··· RECORDS FOR THE TASK ···
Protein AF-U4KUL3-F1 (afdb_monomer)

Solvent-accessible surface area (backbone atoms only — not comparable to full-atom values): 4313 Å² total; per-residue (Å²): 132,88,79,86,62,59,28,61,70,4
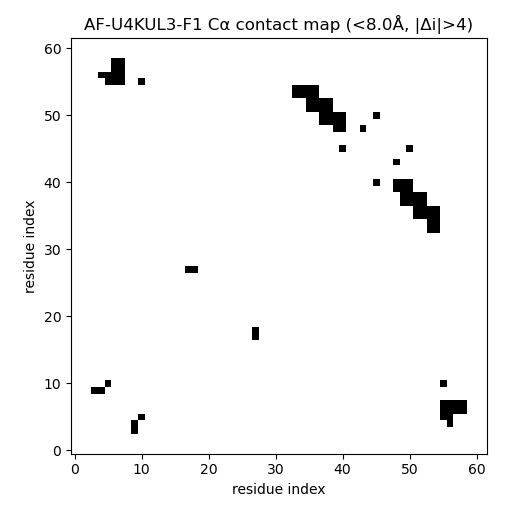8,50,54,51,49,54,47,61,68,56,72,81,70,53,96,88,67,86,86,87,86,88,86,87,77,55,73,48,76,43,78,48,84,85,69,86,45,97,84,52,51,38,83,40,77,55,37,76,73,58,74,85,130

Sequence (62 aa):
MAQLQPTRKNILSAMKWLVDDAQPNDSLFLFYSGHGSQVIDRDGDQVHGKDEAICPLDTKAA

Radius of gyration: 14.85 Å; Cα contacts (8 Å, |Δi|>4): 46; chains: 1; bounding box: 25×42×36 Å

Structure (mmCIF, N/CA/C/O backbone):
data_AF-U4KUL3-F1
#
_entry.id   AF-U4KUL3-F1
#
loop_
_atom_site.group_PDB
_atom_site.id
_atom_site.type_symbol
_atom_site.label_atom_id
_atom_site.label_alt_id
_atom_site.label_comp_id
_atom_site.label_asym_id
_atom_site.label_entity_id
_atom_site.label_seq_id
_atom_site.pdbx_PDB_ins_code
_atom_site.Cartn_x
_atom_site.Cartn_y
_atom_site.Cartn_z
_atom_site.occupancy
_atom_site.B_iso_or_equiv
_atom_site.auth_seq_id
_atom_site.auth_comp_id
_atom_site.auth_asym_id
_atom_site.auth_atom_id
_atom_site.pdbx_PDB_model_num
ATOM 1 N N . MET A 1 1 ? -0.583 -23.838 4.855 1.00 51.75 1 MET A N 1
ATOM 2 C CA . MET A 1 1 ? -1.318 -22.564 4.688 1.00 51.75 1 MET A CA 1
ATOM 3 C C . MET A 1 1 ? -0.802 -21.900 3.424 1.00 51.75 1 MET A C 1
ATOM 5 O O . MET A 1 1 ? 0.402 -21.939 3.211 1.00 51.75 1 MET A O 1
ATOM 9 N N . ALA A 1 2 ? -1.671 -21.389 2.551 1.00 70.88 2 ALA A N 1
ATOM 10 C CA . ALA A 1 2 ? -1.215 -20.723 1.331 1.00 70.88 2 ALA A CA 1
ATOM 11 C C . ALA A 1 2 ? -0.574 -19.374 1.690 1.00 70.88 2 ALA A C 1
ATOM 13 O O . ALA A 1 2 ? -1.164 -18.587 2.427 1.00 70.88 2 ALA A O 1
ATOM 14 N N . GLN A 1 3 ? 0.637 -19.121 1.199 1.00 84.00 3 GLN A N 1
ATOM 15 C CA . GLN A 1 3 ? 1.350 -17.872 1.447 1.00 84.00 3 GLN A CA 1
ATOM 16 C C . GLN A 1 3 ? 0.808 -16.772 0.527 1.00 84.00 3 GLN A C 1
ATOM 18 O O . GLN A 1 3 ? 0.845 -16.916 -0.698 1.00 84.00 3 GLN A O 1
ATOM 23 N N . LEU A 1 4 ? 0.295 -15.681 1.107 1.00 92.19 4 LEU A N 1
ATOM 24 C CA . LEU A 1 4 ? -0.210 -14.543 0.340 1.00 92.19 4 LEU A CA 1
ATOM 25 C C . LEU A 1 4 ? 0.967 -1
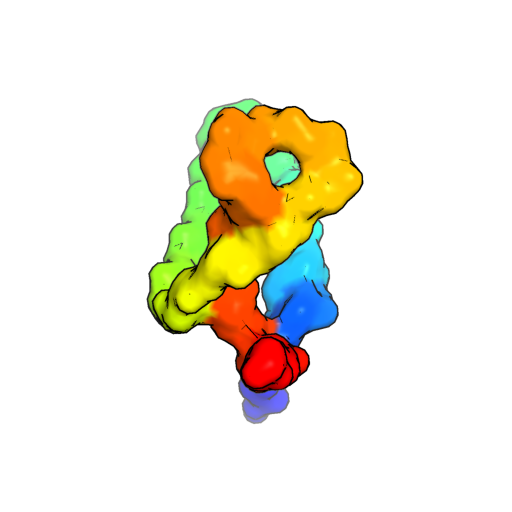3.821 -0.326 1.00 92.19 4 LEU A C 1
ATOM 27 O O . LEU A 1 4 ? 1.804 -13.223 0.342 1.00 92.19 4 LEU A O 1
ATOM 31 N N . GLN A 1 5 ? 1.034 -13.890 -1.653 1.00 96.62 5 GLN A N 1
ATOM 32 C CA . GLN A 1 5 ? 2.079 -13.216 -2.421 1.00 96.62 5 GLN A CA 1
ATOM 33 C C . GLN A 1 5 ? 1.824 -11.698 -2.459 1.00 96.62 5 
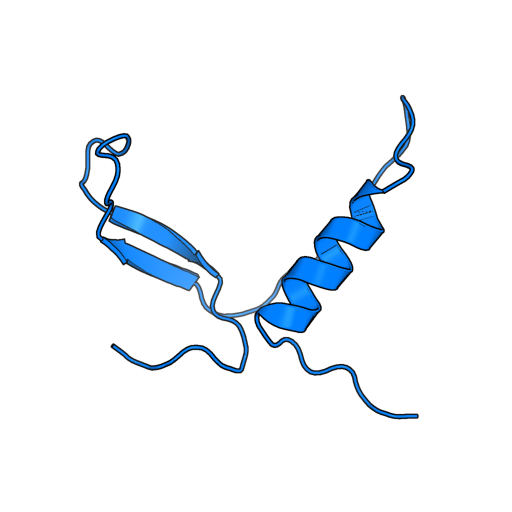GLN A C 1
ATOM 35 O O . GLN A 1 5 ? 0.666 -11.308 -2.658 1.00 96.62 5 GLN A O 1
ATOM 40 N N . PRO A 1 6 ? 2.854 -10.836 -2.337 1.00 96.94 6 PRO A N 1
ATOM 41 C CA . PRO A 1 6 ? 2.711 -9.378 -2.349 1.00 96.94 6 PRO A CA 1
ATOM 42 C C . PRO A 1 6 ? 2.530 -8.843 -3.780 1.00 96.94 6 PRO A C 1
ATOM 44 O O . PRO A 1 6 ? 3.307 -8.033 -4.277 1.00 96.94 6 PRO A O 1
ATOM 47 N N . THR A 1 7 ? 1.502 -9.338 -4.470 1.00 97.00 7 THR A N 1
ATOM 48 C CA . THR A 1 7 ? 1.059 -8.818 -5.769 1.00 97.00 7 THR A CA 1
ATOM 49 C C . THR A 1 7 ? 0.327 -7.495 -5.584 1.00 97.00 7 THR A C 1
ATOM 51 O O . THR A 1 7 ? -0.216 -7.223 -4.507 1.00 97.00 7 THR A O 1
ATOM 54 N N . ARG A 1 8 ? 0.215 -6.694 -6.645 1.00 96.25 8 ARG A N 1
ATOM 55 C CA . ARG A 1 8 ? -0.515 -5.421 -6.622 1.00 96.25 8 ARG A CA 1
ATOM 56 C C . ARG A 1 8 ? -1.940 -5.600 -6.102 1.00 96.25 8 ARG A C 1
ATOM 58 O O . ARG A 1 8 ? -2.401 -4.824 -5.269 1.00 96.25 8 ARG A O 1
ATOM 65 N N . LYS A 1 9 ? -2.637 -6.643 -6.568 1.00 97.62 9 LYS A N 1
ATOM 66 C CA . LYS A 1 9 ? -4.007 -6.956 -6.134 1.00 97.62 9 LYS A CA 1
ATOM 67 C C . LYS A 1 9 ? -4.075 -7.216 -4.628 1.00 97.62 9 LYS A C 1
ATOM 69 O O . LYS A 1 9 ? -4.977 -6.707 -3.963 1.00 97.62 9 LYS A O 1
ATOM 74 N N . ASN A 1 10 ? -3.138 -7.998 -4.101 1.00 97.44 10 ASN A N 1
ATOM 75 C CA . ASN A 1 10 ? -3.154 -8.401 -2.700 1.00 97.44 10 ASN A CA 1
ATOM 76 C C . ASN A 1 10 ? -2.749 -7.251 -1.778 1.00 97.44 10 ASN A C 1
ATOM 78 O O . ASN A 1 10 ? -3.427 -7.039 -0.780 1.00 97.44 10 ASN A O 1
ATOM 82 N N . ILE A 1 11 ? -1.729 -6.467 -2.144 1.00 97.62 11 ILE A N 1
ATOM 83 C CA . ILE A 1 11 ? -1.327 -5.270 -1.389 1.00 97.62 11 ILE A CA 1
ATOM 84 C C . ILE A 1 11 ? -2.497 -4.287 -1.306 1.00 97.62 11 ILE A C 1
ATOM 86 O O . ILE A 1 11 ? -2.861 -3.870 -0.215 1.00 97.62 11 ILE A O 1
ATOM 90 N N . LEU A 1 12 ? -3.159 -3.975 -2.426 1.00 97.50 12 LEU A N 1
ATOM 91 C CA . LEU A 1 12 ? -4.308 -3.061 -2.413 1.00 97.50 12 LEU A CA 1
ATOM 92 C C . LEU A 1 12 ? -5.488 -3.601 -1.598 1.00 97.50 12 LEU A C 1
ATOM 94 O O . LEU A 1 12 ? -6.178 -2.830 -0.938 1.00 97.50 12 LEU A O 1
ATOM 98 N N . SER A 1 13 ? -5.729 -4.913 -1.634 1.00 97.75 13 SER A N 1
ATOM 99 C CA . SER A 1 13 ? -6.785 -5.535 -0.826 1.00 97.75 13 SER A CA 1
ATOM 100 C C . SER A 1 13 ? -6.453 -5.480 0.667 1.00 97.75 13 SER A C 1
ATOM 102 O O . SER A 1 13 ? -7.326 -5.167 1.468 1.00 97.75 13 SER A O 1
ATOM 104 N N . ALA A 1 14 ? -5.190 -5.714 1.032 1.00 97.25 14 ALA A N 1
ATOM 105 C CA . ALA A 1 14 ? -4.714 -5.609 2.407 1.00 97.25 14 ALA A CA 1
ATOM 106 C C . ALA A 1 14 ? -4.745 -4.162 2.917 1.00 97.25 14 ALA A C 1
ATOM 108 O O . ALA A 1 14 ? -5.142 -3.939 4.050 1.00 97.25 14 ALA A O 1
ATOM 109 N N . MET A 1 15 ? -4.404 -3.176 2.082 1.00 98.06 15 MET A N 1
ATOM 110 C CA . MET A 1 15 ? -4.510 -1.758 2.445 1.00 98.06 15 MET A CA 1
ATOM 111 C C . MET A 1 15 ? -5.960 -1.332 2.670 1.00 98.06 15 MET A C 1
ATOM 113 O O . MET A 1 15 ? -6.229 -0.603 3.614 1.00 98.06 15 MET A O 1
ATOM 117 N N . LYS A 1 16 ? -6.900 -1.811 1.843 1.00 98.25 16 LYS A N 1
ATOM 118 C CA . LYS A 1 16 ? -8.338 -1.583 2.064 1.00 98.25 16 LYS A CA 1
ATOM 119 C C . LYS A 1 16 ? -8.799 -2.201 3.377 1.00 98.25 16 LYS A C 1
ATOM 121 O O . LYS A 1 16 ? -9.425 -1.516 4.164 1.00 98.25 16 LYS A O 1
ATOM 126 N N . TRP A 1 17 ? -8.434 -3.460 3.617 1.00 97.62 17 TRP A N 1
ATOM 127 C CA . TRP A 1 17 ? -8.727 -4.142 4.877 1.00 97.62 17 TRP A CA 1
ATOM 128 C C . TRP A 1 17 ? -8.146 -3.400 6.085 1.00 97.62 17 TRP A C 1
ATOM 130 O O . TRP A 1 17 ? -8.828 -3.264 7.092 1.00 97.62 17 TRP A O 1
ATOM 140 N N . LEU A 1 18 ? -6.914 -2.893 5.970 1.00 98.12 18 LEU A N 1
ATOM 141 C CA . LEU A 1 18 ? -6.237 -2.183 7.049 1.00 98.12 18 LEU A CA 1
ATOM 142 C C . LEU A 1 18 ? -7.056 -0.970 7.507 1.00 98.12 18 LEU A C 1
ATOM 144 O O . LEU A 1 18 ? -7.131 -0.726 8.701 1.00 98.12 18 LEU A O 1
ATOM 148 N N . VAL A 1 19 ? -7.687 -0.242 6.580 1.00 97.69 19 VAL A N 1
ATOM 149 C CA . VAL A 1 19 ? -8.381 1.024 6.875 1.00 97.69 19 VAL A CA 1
···
··· RECORDS FOR THE TASK ···
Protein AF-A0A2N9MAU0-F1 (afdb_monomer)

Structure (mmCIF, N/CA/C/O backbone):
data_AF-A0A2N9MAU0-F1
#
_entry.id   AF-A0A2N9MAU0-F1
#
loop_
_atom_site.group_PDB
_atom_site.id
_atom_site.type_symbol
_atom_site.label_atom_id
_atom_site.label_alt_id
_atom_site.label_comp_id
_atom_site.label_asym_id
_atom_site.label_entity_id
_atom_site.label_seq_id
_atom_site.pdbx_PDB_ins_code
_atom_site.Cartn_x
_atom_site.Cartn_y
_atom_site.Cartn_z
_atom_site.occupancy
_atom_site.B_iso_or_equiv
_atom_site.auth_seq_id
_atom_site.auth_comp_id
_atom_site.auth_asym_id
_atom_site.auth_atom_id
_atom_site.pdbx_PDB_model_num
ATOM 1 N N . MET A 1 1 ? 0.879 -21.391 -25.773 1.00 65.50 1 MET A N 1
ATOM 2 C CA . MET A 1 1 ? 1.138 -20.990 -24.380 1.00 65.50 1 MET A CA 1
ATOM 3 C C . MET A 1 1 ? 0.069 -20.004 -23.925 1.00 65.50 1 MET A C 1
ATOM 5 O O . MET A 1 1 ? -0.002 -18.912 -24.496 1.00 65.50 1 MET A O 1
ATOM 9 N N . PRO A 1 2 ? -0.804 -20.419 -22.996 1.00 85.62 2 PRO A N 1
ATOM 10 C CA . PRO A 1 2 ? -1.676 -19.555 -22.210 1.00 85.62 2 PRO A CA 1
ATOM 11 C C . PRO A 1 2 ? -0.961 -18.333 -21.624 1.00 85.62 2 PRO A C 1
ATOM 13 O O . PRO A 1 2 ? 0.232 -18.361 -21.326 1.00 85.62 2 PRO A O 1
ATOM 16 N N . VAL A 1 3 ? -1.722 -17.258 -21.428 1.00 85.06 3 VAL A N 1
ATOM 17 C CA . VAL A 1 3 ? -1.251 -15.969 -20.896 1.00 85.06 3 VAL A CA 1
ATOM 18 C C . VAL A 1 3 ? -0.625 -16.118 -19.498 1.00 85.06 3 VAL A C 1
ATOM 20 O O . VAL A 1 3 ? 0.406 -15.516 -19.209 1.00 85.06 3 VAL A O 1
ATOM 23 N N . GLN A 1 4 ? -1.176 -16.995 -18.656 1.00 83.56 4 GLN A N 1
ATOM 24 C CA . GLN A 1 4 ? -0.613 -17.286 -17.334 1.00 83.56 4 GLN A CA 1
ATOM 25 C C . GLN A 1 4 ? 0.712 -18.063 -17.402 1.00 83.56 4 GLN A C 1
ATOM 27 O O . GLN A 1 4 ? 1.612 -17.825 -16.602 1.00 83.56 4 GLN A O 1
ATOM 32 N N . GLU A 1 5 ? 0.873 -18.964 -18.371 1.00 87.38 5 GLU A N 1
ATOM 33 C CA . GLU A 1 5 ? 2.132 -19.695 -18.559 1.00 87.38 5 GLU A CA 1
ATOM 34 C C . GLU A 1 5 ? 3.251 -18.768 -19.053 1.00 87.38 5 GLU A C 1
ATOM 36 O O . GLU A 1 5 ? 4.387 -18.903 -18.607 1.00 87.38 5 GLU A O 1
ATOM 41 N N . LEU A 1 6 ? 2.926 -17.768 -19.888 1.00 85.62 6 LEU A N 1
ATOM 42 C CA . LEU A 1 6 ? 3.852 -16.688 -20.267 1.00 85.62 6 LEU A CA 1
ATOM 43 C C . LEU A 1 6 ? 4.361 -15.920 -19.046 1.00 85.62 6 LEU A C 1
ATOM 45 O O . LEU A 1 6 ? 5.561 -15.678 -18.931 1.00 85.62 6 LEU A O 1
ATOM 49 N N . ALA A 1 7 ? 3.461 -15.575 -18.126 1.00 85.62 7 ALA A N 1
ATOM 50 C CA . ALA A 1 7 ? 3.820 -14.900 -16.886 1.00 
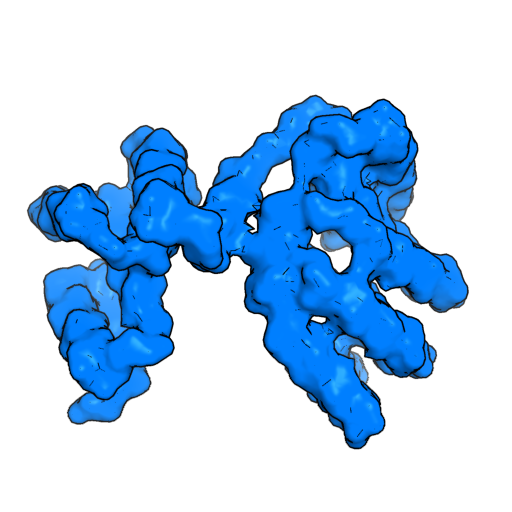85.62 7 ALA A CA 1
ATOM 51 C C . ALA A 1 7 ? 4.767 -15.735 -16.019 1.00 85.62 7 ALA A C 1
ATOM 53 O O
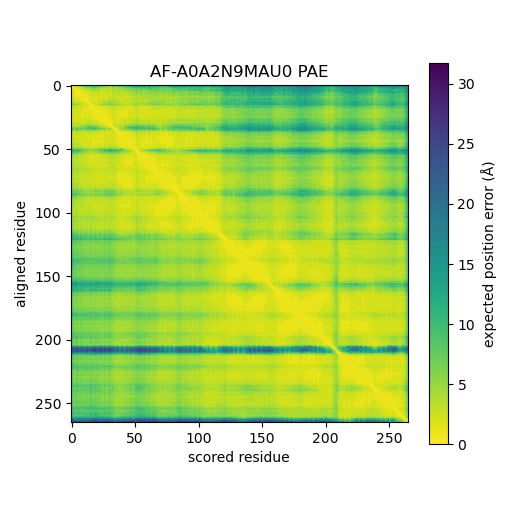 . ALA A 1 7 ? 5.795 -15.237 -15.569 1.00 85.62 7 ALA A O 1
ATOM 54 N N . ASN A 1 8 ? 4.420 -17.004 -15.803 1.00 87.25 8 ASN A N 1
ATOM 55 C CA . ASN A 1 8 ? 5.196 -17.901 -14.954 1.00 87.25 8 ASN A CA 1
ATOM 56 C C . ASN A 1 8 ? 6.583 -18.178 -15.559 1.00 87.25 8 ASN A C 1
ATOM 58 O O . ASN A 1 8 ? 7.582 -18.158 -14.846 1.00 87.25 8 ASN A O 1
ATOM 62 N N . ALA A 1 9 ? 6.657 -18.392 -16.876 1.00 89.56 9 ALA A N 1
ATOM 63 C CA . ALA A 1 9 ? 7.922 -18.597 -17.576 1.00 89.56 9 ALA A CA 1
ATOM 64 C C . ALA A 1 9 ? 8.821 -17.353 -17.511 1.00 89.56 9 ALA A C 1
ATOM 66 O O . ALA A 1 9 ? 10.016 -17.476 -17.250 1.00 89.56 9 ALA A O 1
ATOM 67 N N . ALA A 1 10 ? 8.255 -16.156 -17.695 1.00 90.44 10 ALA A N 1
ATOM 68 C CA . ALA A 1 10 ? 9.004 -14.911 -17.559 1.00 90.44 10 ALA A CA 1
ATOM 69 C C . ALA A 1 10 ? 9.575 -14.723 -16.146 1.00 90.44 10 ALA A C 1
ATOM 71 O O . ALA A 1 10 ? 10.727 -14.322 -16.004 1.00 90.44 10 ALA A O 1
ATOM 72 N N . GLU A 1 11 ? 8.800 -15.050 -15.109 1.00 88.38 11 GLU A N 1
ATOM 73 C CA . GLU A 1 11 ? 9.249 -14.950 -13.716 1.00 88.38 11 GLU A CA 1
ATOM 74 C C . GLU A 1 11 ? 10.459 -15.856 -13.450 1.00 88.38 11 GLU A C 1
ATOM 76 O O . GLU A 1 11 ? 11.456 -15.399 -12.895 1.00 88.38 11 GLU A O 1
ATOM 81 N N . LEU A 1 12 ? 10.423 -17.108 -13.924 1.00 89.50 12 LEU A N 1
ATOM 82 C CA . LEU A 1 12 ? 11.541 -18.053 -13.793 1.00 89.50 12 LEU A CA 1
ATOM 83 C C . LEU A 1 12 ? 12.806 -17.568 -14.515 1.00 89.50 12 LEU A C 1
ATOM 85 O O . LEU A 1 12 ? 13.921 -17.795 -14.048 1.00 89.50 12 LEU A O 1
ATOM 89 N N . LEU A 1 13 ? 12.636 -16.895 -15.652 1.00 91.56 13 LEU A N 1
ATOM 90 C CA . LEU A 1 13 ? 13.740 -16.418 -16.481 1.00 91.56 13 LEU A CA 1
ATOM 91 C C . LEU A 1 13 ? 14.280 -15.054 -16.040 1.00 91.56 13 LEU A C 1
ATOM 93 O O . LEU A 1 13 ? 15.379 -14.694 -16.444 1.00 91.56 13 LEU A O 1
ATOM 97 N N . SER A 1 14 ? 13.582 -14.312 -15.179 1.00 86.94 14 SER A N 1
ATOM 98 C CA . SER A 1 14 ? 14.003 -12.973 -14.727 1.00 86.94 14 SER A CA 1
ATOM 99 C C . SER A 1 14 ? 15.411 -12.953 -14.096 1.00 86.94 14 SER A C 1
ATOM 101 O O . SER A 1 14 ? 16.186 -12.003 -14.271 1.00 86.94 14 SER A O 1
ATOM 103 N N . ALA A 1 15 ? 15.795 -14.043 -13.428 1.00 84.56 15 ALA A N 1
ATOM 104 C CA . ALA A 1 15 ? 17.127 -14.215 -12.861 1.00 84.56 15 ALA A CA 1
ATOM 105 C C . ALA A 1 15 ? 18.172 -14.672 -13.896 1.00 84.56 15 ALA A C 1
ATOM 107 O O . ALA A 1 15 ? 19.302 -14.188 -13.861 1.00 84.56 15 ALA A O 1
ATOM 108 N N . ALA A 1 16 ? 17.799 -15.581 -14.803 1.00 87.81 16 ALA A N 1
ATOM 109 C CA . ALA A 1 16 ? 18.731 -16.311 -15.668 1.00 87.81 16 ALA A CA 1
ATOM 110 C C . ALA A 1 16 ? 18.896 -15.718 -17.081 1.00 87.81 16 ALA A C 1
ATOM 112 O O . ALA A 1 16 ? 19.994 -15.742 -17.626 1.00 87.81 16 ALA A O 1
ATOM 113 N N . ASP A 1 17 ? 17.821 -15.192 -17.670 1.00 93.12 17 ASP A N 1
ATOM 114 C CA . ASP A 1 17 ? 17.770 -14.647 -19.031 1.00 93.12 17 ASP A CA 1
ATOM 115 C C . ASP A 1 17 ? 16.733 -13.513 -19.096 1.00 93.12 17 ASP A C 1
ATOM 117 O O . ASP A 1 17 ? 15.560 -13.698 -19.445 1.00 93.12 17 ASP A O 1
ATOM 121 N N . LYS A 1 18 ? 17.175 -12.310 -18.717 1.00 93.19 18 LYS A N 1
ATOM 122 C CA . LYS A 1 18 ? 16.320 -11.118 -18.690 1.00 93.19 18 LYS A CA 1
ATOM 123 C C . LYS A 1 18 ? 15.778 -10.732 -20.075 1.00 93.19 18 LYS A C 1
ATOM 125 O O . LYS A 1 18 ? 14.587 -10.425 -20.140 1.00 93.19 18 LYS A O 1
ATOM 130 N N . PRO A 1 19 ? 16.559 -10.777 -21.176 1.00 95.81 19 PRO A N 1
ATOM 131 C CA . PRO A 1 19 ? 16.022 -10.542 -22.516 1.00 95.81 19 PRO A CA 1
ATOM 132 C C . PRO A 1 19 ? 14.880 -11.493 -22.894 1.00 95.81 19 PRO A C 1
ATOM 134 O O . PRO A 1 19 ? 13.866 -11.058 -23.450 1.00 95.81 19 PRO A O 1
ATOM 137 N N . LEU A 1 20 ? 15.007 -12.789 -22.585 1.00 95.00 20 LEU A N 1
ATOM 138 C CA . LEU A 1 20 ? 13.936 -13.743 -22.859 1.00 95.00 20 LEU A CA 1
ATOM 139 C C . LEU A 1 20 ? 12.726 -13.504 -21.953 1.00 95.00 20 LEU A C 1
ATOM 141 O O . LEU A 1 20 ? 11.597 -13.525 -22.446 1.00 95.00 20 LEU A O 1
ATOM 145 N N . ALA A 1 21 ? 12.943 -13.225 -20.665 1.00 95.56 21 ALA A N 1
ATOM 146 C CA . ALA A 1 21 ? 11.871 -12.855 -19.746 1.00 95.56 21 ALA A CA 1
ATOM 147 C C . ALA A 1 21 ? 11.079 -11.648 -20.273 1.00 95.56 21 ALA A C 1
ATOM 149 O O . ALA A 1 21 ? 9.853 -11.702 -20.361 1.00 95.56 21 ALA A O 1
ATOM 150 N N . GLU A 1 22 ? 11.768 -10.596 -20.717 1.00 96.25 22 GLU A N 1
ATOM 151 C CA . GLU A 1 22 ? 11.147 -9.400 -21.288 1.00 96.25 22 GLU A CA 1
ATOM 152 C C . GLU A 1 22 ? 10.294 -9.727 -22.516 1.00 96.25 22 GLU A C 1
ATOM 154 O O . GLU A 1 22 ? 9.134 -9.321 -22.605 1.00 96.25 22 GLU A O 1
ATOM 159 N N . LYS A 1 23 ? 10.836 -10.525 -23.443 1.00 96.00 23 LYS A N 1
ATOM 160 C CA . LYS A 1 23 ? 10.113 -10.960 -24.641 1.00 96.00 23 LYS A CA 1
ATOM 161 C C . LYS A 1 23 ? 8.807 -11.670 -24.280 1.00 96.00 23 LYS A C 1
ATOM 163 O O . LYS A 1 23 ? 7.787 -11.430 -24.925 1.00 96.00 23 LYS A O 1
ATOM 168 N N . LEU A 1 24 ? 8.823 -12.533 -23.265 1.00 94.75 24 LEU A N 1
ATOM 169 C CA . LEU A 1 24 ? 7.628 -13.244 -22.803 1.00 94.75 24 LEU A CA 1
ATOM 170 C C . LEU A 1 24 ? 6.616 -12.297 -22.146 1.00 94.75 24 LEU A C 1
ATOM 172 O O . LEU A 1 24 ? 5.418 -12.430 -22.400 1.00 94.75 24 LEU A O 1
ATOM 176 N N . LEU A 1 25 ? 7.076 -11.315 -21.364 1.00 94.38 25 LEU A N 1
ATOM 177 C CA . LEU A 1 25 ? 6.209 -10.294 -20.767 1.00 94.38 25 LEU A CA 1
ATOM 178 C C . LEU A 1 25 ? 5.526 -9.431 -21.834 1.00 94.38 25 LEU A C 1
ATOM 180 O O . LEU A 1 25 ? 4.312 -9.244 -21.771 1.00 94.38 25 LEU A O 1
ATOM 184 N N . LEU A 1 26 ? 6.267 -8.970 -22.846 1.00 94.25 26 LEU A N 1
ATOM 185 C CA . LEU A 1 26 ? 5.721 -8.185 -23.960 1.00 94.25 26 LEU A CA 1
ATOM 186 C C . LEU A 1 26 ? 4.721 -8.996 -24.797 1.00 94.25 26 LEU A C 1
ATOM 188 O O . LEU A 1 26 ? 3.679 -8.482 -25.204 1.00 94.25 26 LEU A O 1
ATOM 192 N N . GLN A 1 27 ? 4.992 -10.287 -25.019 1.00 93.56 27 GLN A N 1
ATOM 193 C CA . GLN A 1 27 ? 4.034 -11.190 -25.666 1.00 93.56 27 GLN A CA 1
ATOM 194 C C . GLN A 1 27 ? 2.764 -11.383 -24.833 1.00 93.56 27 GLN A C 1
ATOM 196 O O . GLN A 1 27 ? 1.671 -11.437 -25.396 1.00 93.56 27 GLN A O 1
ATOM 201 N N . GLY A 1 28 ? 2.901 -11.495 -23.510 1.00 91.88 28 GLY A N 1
···
▶ **TASK ITEM**
Working from the entries above, reproduce exactly and only the lines beginning with the line that has "ATOM 5 O O . MET A 1 1 ? 0.402" and ending with the line that has "ATOM 42 C C ."; omit all pictures.

▶ **OUTPUT BELOW**
ATOM 5 O O . MET A 1 1 ? 0.402 -21.939 3.211 1.00 51.75 1 MET A O 1
ATOM 9 N N . ALA A 1 2 ? -1.671 -21.389 2.551 1.00 70.88 2 ALA A N 1
ATOM 10 C CA . ALA A 1 2 ? -1.215 -20.723 1.331 1.00 70.88 2 ALA A CA 1
ATOM 11 C C . ALA A 1 2 ? -0.574 -19.374 1.690 1.00 70.88 2 ALA A C 1
ATOM 13 O O . ALA A 1 2 ? -1.164 -18.587 2.427 1.00 70.88 2 ALA A O 1
ATOM 14 N N . GLN A 1 3 ? 0.637 -19.121 1.199 1.00 84.00 3 GLN A N 1
ATOM 15 C CA . GLN A 1 3 ? 1.350 -17.872 1.447 1.00 84.00 3 GLN A CA 1
ATOM 16 C C . GLN A 1 3 ? 0.808 -16.772 0.527 1.00 84.00 3 GLN A C 1
ATOM 18 O O . GLN A 1 3 ? 0.845 -16.916 -0.698 1.00 84.00 3 GLN A O 1
ATOM 23 N N . LEU A 1 4 ? 0.295 -15.681 1.107 1.00 92.19 4 LEU A N 1
ATOM 24 C CA . LEU A 1 4 ? -0.210 -14.543 0.340 1.00 92.19 4 LEU A CA 1
ATOM 25 C C . LEU A 1 4 ? 0.967 -1
3.821 -0.326 1.00 92.19 4 LEU A C 1
ATOM 27 O O . LEU A 1 4 ? 1.804 -13.223 0.342 1.00 92.19 4 LEU A O 1
ATOM 31 N N . GLN A 1 5 ? 1.034 -13.890 -1.653 1.00 96.62 5 GLN A N 1
ATOM 32 C CA . GLN A 1 5 ? 2.079 -13.216 -2.421 1.00 96.62 5 GLN A CA 1
ATOM 33 C C . GLN A 1 5 ? 1.824 -11.698 -2.459 1.00 96.62 5 
GLN A C 1
ATOM 35 O O . GLN A 1 5 ? 0.666 -11.308 -2.658 1.00 96.62 5 GLN A O 1
ATOM 40 N N . PRO A 1 6 ? 2.854 -10.836 -2.337 1.00 96.94 6 PRO A N 1
ATOM 41 C CA . PRO A 1 6 ? 2.711 -9.378 -2.349 1.00 96.94 6 PRO A CA 1
ATOM 42 C C . PRO A 1 6 ? 2.530 -8.843 -3.780 1.00 96.94 6 PRO A C 1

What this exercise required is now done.